→ **Work required**:
Set down exactly, from the records below, the line with "ATOM 68 N N" through the line with "ATOM 84 C CA", and nothing else.

→ **Extracted records**:
★ ★ ★ ★ ★ ★ ★

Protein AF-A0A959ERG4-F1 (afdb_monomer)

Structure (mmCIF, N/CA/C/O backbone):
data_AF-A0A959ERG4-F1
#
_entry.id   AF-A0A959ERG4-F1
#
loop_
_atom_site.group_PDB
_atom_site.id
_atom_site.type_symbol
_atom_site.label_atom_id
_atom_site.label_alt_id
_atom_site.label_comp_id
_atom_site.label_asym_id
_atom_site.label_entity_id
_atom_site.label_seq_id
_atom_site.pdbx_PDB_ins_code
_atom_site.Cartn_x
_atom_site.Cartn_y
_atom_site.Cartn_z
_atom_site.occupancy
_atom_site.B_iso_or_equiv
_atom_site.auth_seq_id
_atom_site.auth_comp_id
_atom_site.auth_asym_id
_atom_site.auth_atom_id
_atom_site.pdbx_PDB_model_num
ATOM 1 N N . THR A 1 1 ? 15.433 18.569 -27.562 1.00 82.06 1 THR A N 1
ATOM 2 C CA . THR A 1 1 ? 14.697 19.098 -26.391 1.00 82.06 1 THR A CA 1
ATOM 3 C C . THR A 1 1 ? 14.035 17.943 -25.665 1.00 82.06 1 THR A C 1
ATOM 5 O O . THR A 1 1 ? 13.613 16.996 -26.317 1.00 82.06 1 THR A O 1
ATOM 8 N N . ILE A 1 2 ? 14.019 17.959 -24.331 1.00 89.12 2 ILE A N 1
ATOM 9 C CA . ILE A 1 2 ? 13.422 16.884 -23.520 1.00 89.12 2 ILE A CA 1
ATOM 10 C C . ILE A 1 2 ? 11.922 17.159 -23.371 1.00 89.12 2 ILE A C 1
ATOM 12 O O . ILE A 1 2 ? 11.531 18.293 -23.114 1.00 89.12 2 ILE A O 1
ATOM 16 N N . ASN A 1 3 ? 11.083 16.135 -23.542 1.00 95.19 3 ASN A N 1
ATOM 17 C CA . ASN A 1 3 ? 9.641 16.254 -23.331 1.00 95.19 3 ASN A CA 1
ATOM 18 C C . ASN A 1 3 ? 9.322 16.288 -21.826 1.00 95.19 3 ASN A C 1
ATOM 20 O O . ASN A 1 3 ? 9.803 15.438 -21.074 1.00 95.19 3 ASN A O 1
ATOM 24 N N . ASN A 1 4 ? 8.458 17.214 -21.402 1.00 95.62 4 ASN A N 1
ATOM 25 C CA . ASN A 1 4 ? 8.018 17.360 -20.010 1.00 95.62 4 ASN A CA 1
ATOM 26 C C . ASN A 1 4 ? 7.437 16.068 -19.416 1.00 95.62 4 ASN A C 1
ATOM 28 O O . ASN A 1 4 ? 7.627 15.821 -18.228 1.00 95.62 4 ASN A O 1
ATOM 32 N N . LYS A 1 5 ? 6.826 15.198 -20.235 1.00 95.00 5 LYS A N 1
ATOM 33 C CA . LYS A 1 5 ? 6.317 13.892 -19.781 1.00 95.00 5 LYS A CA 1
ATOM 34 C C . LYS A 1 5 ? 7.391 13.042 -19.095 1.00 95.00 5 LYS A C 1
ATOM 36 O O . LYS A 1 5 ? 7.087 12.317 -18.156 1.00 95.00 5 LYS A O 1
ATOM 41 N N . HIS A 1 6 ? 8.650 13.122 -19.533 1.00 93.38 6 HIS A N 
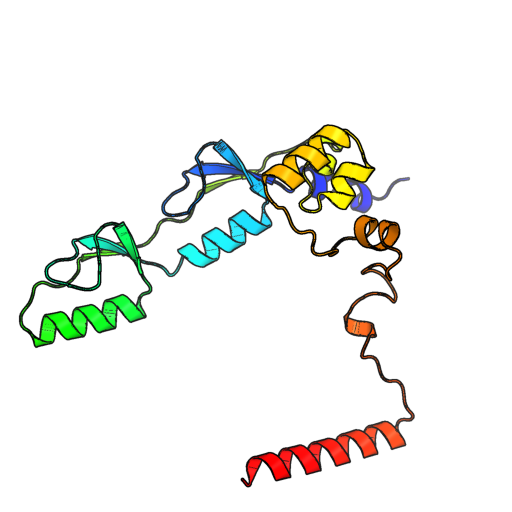1
ATOM 42 C CA . HIS A 1 6 ? 9.737 12.362 -18.904 1.00 93.38 6 HIS A CA 1
ATOM 43 C C . HIS A 1 6 ? 10.041 12.882 -17.496 1.00 93.38 6 HIS A C 1
ATOM 45 O O . HIS A 1 6 ? 10.250 12.095 -16.576 1.00 93.38 6 HIS A O 1
ATOM 51 N N . ILE A 1 7 ? 10.027 14.205 -17.328 1.00 93.81 7 ILE A N 1
ATOM 52 C CA . ILE A 1 7 ? 10.263 14.857 -16.038 1.00 93.81 7 ILE A CA 1
ATOM 53 C C . ILE A 1 7 ? 9.103 14.547 -15.087 1.00 93.81 7 ILE A C 1
ATOM 55 O O . ILE A 1 7 ? 9.338 14.167 -13.945 1.00 93.81 7 ILE A O 1
ATOM 59 N N . GLU A 1 8 ? 7.862 14.615 -15.569 1.00 95.31 8 GLU A N 1
ATOM 60 C CA . GLU A 1 8 ? 6.663 14.302 -14.785 1.00 95.31 8 GLU A CA 1
ATOM 61 C C . GLU A 1 8 ? 6.685 12.869 -14.238 1.00 95.31 8 GLU A C 1
ATOM 63 O O . GLU A 1 8 ? 6.425 12.646 -13.056 1.00 95.31 8 GLU A O 1
ATOM 68 N N . VAL A 1 9 ? 7.068 11.893 -15.068 1.00 93.75 9 VAL A N 1
ATOM 69 C CA . VAL A 1 9 ? 7.185 10.493 -14.633 1.00 93.75 9 VAL A CA 1
ATOM 70 C C . VAL A 1 9 ? 8.247 10.335 -13.540 1.00 93.75 9 VAL A C 1
ATOM 72 O O . VAL A 1 9 ? 8.024 9.581 -12.593 1.00 93.75 9 VAL A O 1
ATOM 75 N N . ILE A 1 10 ? 9.369 11.060 -13.618 1.00 92.88 10 ILE A N 1
ATOM 76 C CA . ILE A 1 10 ? 10.417 11.036 -12.583 1.00 92.88 10 ILE A CA 1
ATOM 77 C C . ILE A 1 10 ? 9.920 11.686 -11.287 1.00 92.88 10 ILE A C 1
ATOM 79 O O . ILE A 1 10 ? 10.049 11.092 -10.217 1.00 92.88 10 ILE A O 1
ATOM 83 N N . VAL A 1 11 ? 9.303 12.868 -11.370 1.00 93.62 11 VAL A N 1
ATOM 84 C CA . VAL A 1 11 ? 8.758 13.579 -10.200 1.00 93.62 11 VAL A CA 1
ATOM 85 C C . VAL A 1 11 ? 7.672 12.745 -9.518 1.00 93.62 11 VAL A C 1
ATOM 87 O O . VAL A 1 11 ? 7.638 12.653 -8.292 1.00 93.62 11 VAL A O 1
ATOM 90 N N . ARG A 1 12 ? 6.847 12.029 -10.291 1.00 92.56 12 ARG A N 1
ATOM 91 C CA . ARG A 1 12 ? 5.874 11.075 -9.746 1.00 92.56 12 ARG A CA 1
ATOM 92 C C . ARG A 1 12 ? 6.537 9.973 -8.913 1.00 92.56 12 ARG A C 1
ATOM 94 O O . ARG A 1 12 ? 5.977 9.587 -7.892 1.00 92.56 12 ARG A O 1
ATOM 101 N N . GLN A 1 13 ? 7.714 9.479 -9.307 1.00 91.31 13 GLN A N 1
ATOM 102 C CA . GLN A 1 13 ? 8.467 8.504 -8.502 1.00 91.31 13 GLN A CA 1
ATOM 103 C C . GLN A 1 13 ? 9.079 9.128 -7.240 1.00 91.31 13 GLN A C 1
ATOM 105 O O . GLN A 1 13 ? 9.185 8.459 -6.213 1.00 91.31 13 GLN A O 1
ATOM 110 N N . MET A 1 14 ? 9.439 10.411 -7.285 1.00 94.06 14 MET A N 1
ATOM 111 C CA . MET A 1 14 ? 9.925 11.154 -6.117 1.00 94.06 14 MET A CA 1
ATOM 112 C C . MET A 1 14 ? 8.823 11.403 -5.071 1.00 94.06 14 MET A C 1
ATOM 114 O O . MET A 1 14 ? 9.128 11.475 -3.884 1.00 94.06 14 MET A O 1
ATOM 118 N N . MET A 1 15 ? 7.553 11.476 -5.489 1.00 92.69 15 MET A N 1
ATOM 119 C CA . MET A 1 15 ? 6.373 11.689 -4.629 1.00 92.69 15 MET A CA 1
ATOM 120 C C . MET A 1 15 ? 5.584 10.402 -4.312 1.00 92.69 15 MET A C 1
ATOM 122 O O . MET A 1 15 ? 4.382 10.449 -4.044 1.00 92.69 15 MET A O 1
ATOM 126 N N . ARG A 1 16 ? 6.220 9.226 -4.389 1.00 91.38 16 ARG A N 1
ATOM 127 C CA . ARG A 1 16 ? 5.531 7.932 -4.209 1.00 91.38 16 ARG A CA 1
ATOM 128 C C . ARG A 1 16 ? 5.074 7.669 -2.767 1.00 91.38 16 ARG A C 1
ATOM 130 O O . ARG A 1 16 ? 4.177 6.859 -2.555 1.00 91.38 16 ARG A O 1
ATOM 137 N N . ARG A 1 17 ? 5.673 8.351 -1.788 1.00 92.75 17 ARG A N 1
ATOM 138 C CA . ARG A 1 17 ? 5.403 8.164 -0.357 1.00 92.75 17 ARG A CA 1
ATOM 139 C C . ARG A 1 17 ? 4.679 9.364 0.238 1.00 92.75 17 ARG A C 1
ATOM 141 O O . ARG A 1 17 ? 4.804 10.488 -0.250 1.00 92.75 17 ARG A O 1
ATOM 148 N N . VAL A 1 18 ? 3.940 9.101 1.302 1.00 94.94 18 VAL A N 1
ATOM 149 C CA . VAL A 1 18 ? 3.249 10.108 2.110 1.00 94.94 18 VAL A CA 1
ATOM 150 C C . VAL A 1 18 ? 3.709 9.983 3.555 1.00 94.94 18 VAL A C 1
ATOM 152 O O . VAL A 1 18 ? 4.117 8.901 3.979 1.00 94.94 18 VAL A O 1
ATOM 155 N N . GLN A 1 19 ? 3.701 11.093 4.282 1.00 95.81 19 GLN A N 1
ATOM 156 C CA . GLN A 1 19 ? 3.965 11.121 5.713 1.00 95.81 19 GLN A CA 1
ATOM 157 C C . GLN A 1 19 ? 2.633 11.209 6.453 1.00 95.81 19 GLN A C 1
ATOM 159 O O . GLN A 1 19 ? 1.814 12.066 6.129 1.00 95.81 19 GLN A O 1
ATOM 164 N N . ILE A 1 20 ? 2.412 10.311 7.407 1.00 96.88 20 ILE A N 1
ATOM 165 C CA . ILE A 1 20 ? 1.188 10.283 8.209 1.00 96.88 20 ILE A CA 1
ATOM 166 C C . ILE A 1 20 ? 1.205 11.449 9.198 1.00 96.88 20 ILE A C 1
ATOM 168 O O . ILE A 1 20 ? 2.180 11.619 9.930 1.00 96.88 20 ILE A O 1
ATOM 172 N N . GLU A 1 21 ? 0.137 12.245 9.197 1.00 95.62 21 GLU A N 1
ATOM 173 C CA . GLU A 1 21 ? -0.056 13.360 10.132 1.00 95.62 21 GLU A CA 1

★ ★ ★ ★ ★ ★ ★

→ **Exercise response**:
ATOM 68 N N . VAL A 1 9 ? 7.068 11.893 -15.068 1.00 93.75 9 VAL A N 1
ATOM 69 C CA . VAL A 1 9 ? 7.185 10.493 -14.633 1.00 93.75 9 VAL A CA 1
ATOM 70 C C . VAL A 1 9 ? 8.247 10.335 -13.540 1.00 93.75 9 VAL A C 1
ATOM 72 O O . VAL A 1 9 ? 8.024 9.581 -12.593 1.00 93.75 9 VAL A O 1
ATOM 75 N N . ILE A 1 10 ? 9.369 11.060 -13.618 1.00 92.88 10 ILE A N 1
ATOM 76 C CA . ILE A 1 10 ? 10.417 11.036 -12.583 1.00 92.88 10 ILE A CA 1
ATOM 77 C C . ILE A 1 10 ? 9.920 11.686 -11.287 1.00 92.88 10 ILE A C 1
ATOM 79 O O . ILE A 1 10 ? 10.049 11.092 -10.217 1.00 92.88 10 ILE A O 1
ATOM 83 N N . VAL A 1 11 ? 9.303 12.868 -11.370 1.00 93.62 11 VAL A N 1
ATOM 84 C CA . VAL A 1 11 ? 8.758 13.579 -10.200 1.00 93.62 11 VAL A CA 1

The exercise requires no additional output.